Pas de modification de la procédure relative à l’application provisoire des traités internationaux
En 2010, c’est contre la volonté des commissions des deux conseils que le Conseil fédéral avait appliqué à titre provisoire l’accord d’entraide administrative conclu avec les Etats-Unis dans le cadre de l’affaire UBS, accord dont l’approbation incombait au Parlement. Cette décision avait conduit à la remise en question de la compétence du gouvernement en la matière. Chargé de mettre en œuvre deux motions qui lui avaient été transmises, le Conseil fédéral a proposé d’introduire une nouvelle procédure : le gouvernement conserverait ses attributions, mais il devrait renoncer à l’application provisoire d’un traité international si deux tiers des membres de chacune des deux commissions parlementaires compétentes s’y opposaient (12.069 Compétence de conclure des traités internationaux. Application provisoire et traités de portée mineure).

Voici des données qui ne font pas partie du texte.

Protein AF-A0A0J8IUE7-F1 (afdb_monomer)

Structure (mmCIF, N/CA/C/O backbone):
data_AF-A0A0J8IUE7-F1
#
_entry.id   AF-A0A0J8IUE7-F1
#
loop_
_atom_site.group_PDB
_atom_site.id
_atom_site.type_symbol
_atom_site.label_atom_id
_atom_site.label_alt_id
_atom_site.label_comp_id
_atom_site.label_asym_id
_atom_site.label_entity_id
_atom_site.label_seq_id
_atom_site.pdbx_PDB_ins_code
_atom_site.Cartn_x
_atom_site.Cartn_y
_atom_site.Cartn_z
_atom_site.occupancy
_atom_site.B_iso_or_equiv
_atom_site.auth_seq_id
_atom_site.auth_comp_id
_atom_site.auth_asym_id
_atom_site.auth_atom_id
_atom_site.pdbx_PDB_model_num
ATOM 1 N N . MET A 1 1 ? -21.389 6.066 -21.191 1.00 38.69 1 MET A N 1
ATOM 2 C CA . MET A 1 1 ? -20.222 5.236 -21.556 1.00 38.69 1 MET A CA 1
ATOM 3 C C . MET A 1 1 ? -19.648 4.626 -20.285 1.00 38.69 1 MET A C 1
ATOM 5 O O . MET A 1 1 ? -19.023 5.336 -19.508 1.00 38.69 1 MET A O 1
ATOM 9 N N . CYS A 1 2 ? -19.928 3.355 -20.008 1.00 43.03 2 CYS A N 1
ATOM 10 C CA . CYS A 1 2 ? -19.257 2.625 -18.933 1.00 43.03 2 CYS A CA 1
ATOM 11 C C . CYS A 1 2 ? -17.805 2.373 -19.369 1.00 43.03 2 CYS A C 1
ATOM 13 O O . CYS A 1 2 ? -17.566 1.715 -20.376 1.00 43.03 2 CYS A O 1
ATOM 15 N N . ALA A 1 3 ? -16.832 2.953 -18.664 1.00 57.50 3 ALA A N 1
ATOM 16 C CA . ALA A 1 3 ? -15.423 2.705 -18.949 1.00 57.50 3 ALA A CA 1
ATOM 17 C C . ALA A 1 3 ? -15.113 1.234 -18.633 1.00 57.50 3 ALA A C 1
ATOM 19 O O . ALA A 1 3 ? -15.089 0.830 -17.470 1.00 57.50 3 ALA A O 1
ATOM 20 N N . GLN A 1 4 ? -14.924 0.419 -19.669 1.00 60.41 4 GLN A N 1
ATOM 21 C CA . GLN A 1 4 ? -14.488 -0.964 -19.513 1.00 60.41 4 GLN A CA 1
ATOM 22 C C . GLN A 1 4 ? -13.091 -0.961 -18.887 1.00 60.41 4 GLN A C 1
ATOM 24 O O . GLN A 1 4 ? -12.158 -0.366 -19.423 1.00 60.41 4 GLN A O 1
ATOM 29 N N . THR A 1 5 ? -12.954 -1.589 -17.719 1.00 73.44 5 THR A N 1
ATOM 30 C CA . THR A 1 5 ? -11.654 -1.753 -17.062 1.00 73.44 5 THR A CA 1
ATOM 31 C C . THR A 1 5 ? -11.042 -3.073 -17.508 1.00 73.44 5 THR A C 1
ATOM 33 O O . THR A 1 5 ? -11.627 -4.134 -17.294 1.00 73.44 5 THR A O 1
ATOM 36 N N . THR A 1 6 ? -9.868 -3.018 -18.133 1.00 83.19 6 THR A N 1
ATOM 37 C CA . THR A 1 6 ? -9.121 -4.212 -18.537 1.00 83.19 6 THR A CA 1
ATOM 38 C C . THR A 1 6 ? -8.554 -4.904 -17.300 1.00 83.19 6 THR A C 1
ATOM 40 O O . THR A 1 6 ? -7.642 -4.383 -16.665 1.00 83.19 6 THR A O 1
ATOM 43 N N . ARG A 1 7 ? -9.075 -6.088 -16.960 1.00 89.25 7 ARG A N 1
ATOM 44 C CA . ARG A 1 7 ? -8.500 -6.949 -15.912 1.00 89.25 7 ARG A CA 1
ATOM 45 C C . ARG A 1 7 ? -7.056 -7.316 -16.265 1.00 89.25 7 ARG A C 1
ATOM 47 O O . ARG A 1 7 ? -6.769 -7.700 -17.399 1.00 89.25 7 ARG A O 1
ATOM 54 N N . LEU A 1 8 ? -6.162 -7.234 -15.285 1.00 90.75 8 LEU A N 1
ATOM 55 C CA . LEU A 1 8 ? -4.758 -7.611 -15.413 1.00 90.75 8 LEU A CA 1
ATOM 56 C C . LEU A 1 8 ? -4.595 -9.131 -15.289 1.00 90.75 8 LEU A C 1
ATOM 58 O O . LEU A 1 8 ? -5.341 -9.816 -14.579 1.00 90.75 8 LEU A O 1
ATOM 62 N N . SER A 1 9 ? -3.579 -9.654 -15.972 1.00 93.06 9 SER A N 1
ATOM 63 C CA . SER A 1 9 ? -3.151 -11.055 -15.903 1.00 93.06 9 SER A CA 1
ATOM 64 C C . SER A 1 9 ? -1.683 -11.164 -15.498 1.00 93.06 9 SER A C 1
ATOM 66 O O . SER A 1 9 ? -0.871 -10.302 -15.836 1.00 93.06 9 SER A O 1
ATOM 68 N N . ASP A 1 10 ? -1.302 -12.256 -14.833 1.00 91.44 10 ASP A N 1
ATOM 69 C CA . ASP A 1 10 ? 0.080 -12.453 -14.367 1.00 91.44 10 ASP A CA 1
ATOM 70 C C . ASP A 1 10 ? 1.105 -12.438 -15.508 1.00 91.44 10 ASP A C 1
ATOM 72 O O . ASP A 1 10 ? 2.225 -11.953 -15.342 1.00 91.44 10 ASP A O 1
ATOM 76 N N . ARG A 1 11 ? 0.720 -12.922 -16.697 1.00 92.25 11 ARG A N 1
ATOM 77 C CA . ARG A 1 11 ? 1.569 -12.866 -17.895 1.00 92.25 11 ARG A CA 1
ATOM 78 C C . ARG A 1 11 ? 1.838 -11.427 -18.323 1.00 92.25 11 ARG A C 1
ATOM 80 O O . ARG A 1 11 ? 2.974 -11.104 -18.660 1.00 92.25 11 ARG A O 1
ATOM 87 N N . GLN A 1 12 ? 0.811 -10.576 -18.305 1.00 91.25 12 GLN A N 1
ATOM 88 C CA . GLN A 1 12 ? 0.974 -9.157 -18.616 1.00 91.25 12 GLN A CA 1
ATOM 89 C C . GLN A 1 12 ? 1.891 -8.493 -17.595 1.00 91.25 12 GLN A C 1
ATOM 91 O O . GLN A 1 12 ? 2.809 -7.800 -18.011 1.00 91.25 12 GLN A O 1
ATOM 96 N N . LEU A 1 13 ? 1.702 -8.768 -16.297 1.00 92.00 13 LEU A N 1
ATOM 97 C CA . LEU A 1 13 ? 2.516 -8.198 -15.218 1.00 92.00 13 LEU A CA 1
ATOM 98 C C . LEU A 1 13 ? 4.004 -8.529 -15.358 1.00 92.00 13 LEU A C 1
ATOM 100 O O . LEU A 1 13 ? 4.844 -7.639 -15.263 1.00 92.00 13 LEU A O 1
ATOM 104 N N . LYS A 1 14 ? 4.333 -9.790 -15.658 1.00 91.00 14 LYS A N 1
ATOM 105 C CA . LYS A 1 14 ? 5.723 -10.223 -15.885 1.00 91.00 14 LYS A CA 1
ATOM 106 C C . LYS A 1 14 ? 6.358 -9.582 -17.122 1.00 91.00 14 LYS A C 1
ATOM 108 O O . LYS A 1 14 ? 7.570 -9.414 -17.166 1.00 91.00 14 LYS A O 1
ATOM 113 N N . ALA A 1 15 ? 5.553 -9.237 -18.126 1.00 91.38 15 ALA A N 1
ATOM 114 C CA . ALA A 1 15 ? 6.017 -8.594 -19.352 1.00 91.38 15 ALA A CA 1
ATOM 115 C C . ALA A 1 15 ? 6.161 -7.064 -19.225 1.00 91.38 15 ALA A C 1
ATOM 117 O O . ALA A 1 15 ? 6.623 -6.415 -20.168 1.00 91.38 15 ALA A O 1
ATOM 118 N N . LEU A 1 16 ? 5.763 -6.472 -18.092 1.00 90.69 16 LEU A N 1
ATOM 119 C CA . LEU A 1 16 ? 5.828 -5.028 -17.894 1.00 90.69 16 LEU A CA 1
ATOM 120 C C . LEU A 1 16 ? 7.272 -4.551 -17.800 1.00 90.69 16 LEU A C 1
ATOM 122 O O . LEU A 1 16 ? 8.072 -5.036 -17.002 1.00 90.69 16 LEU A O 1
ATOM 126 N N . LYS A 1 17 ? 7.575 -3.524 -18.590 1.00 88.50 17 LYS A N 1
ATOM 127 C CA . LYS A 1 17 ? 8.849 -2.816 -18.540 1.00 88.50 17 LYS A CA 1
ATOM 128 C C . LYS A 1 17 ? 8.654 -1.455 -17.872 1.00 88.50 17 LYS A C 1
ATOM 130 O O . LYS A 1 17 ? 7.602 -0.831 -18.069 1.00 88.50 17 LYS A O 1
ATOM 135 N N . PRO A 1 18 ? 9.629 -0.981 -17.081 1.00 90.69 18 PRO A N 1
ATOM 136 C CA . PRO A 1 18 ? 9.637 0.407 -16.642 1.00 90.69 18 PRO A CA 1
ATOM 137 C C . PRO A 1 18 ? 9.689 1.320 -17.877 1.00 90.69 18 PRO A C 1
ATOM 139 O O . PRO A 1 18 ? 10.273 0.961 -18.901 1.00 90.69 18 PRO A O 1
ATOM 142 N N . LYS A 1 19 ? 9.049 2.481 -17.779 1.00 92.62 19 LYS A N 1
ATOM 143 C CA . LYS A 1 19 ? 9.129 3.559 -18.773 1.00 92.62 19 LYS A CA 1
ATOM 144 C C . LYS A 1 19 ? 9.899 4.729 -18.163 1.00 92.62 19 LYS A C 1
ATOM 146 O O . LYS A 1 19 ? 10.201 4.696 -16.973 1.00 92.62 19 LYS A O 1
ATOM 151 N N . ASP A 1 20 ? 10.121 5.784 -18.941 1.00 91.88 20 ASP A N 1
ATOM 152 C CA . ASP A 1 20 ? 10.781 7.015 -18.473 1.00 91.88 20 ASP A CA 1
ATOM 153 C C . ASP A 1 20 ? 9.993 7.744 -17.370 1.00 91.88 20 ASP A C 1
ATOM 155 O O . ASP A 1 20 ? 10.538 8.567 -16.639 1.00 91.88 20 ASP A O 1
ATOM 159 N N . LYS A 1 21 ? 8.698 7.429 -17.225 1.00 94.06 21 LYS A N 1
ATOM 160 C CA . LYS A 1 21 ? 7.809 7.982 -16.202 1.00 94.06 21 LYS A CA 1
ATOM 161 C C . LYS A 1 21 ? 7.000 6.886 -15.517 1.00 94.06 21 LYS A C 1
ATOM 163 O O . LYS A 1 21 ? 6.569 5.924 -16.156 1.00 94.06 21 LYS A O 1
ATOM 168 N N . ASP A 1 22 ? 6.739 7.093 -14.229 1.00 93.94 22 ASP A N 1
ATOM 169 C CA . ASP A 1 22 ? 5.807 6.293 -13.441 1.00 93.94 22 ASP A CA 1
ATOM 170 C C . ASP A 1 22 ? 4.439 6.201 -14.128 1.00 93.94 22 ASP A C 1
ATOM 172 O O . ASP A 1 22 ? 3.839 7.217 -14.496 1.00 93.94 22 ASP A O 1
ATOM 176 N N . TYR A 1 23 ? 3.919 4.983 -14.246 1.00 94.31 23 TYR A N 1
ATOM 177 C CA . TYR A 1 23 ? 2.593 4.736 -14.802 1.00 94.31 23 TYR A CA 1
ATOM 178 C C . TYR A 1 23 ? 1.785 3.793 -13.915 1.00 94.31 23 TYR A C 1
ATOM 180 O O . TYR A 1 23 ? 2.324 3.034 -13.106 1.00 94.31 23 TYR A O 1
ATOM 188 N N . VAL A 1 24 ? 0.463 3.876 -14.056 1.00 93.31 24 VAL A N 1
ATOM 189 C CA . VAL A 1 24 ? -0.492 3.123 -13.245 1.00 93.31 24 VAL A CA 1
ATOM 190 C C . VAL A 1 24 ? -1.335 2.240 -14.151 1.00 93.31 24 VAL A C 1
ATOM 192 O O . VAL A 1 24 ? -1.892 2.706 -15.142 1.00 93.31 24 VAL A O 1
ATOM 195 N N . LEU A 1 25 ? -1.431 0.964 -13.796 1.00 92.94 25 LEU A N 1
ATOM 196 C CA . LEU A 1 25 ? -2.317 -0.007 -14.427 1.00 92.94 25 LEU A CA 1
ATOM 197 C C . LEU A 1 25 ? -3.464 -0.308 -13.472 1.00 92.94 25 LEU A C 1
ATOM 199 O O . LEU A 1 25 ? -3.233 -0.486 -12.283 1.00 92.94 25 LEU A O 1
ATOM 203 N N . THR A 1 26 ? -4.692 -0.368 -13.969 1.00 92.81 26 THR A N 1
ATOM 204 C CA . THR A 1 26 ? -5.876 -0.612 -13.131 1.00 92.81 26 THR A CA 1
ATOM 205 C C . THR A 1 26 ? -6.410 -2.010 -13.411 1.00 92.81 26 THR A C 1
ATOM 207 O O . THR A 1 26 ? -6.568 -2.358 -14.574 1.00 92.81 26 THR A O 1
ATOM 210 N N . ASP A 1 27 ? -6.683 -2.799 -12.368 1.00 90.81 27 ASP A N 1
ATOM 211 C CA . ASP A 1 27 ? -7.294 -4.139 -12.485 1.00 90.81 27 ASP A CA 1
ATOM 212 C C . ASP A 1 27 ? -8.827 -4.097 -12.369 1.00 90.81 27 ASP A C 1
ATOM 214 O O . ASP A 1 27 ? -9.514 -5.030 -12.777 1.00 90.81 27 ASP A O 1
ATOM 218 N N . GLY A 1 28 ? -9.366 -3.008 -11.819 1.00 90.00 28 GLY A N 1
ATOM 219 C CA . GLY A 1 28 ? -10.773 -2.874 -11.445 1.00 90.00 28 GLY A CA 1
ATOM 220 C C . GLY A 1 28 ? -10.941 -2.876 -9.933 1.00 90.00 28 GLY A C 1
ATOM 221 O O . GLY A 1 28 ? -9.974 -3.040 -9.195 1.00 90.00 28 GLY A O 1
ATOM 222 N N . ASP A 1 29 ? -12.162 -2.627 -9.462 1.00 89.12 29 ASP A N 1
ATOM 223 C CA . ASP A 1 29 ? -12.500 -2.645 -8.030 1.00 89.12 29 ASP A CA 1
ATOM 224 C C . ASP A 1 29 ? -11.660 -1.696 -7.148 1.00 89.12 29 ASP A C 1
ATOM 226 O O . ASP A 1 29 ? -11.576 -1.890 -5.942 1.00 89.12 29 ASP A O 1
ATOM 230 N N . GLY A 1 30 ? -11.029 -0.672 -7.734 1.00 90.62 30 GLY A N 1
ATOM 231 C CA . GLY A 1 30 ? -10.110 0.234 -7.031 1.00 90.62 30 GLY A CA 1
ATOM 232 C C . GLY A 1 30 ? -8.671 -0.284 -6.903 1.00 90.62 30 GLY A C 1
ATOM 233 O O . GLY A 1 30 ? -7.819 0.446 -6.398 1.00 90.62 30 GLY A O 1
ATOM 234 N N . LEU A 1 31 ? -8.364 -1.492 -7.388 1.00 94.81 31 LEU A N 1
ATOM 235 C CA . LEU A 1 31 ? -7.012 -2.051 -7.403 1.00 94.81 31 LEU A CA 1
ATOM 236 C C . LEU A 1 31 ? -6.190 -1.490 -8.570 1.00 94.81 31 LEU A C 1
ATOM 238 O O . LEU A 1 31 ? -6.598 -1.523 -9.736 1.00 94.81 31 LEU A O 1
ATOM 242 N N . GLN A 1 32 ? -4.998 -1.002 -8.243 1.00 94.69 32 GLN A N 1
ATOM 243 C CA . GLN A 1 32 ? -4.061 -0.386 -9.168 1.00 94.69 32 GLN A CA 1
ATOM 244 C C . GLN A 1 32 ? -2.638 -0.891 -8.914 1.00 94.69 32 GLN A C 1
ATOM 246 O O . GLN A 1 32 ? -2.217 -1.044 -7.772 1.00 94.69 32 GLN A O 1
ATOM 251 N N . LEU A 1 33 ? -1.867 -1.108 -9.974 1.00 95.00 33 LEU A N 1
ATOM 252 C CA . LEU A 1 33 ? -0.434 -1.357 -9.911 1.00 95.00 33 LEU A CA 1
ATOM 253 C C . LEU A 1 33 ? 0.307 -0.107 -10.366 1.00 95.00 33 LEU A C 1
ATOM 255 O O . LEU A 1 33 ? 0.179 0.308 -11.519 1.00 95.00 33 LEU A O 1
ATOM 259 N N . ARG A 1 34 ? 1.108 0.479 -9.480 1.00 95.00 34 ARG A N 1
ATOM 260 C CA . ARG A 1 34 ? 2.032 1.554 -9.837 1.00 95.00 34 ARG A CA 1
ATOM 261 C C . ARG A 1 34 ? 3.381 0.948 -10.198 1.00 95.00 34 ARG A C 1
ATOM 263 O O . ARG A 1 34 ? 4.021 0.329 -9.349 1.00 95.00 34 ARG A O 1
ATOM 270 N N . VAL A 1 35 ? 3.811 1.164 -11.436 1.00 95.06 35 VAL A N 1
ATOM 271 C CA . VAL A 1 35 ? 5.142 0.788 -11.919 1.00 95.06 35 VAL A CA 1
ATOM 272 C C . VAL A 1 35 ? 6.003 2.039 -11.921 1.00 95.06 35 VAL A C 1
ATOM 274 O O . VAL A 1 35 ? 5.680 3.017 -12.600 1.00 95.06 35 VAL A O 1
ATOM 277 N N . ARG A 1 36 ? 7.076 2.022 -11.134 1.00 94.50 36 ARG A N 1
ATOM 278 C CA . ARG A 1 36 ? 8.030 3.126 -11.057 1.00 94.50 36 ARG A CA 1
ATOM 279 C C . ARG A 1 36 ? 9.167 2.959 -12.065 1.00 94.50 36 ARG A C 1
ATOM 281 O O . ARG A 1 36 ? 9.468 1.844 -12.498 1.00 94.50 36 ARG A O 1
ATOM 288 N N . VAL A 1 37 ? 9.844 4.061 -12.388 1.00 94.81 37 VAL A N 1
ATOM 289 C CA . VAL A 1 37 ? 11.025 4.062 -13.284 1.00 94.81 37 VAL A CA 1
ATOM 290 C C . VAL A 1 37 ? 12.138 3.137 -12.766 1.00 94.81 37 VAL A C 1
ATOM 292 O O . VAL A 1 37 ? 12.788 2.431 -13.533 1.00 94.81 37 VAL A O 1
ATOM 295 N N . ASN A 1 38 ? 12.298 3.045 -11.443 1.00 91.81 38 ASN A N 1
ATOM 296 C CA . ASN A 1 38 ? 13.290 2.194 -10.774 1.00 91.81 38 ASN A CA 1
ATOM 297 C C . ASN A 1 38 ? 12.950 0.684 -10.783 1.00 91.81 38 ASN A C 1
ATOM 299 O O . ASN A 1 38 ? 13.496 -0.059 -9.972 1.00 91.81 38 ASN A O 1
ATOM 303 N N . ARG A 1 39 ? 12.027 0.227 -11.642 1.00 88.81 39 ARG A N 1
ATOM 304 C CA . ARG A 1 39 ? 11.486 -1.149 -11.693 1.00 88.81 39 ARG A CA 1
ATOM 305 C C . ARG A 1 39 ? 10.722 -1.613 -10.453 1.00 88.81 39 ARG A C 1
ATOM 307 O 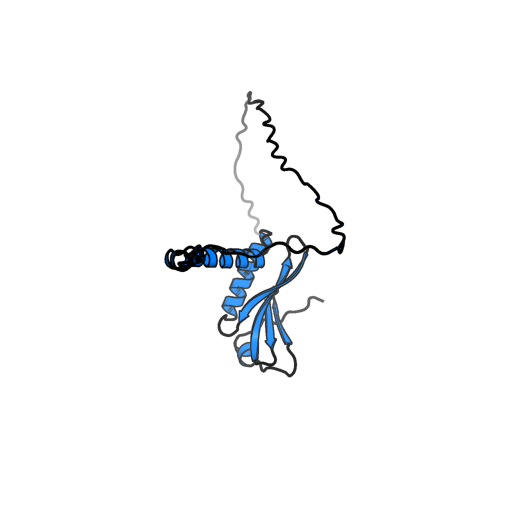O . ARG A 1 39 ? 10.204 -2.727 -10.469 1.00 88.81 39 ARG A O 1
ATOM 314 N N . SER A 1 40 ? 10.586 -0.789 -9.413 1.00 92.50 40 SER A N 1
ATOM 315 C CA . SER A 1 40 ? 9.739 -1.151 -8.278 1.00 92.50 40 SER A CA 1
ATOM 316 C C . SER A 1 40 ? 8.266 -1.078 -8.671 1.00 92.50 40 SER A C 1
ATOM 318 O O . SER A 1 40 ? 7.809 -0.150 -9.348 1.00 92.50 40 SER A O 1
ATOM 320 N N . MET A 1 41 ? 7.525 -2.094 -8.254 1.00 94.56 41 MET A N 1
ATOM 321 C CA . MET A 1 41 ? 6.110 -2.247 -8.538 1.00 94.56 41 MET A CA 1
ATOM 322 C C . MET A 1 41 ? 5.354 -2.337 -7.224 1.00 94.56 41 MET A C 1
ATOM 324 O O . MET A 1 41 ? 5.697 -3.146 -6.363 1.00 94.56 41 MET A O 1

Cette proposition a été rejetée par le Conseil national – qui l’a considérée insuffisante – et n’a pas non plus trouvé un écho favorable, pour des raisons différentes, au sein de la commission du Conseil des États. Cette dernière a en effet considéré qu’une telle procédure aurait pour corollaire une répartition peu claire des compétences. Alors que le Conseil national souhaite que la compétence en matière d’application provisoire des traités internationaux soit déléguée aux commissions compétentes, la CIP-E est favorable au maintien du droit en vigueur. Selon, elle, il faut garantir une certaine capacité d’action de la Confédération en matière de politique extérieure : le Conseil fédéral doit, lorsque l’urgence de la situation l’exige, conserver la compétence qui est actuellement la sienne d’appliquer provisoirement des traités internationaux, qui devront être approuvés ultérieurement par le Parlement.

 

Pas de « Lex Jura bernois » pour les élections au Conseil national
La CIP-E estime qu’il n’appartient pas à la Confédération de garantir que les minorités linguistiques cantonales soient représentées au Conseil national de manière appropriée. Elle s’oppose donc à une initiative du canton de Berne (12.314 n Composition du Conseil national), que le Conseil national avait déjà rejetée sans opposition. Cette initiative, qui vise à modifier la Constitution fédérale de manière à assurer aux minorités linguistiques des cantons plurilingues un nombre défini de sièges au Conseil national, avait été déposée à la suite des dernières élections au Conseil national, lors desquelles aucun représentant du Jura bernois n’avait été élu. La commission constate que d’autres cantons plurilingues ne connaissent pas ce problème et que, partant, il n’y a aucune raison de chercher une solution au niveau fédéral. Une telle solution impliquerait de remettre en cause le principe constitutionnel selon lequel les cantons constituent les arrondissements électoraux s’agissant de l’élection du Conseil national. Elle n’est d’ailleurs pas voulue par le Conseil national lui-même.
Initiatives populaires sans recommandation de vote : communication du Conseil fédéral

La commission propose, par 4 voix contre 2 et 2 abstentions, de rejeter l’initiative parlementaire du conseiller aux États Thomas Minder (SH) enjoignant le Conseil fédéral de faire preuve de retenue lorsque le Parlement ne donne pas de recommandation de vote sur une initiative populaire (13.431 é). La commission souligne que, dans les cas concernés, le Conseil fédéral a toujours clairement expliqué que le Parlement n’avait donné aucune recommandation de vote. Elle rappelle en outre que le Conseil fédéral a le devoir de donner des informations sur la position des autorités, devoir qu’il doit également assumer lorsque le Parlement ne souhaite pas se prononcer. Une minorité de la commission ne conteste pas ce devoir ; toutefois, elle considère que le Conseil fédéral doit fournir des informations neutres lorsqu’il n’y a aucune recommandation de vote, en se limitant à présenter les arguments pour et contre l’initiative populaire.

La commission a siégé à Berne le 11 novembre 2013, sous la présidence du conseiller aux Etats Robert Cramer (GE).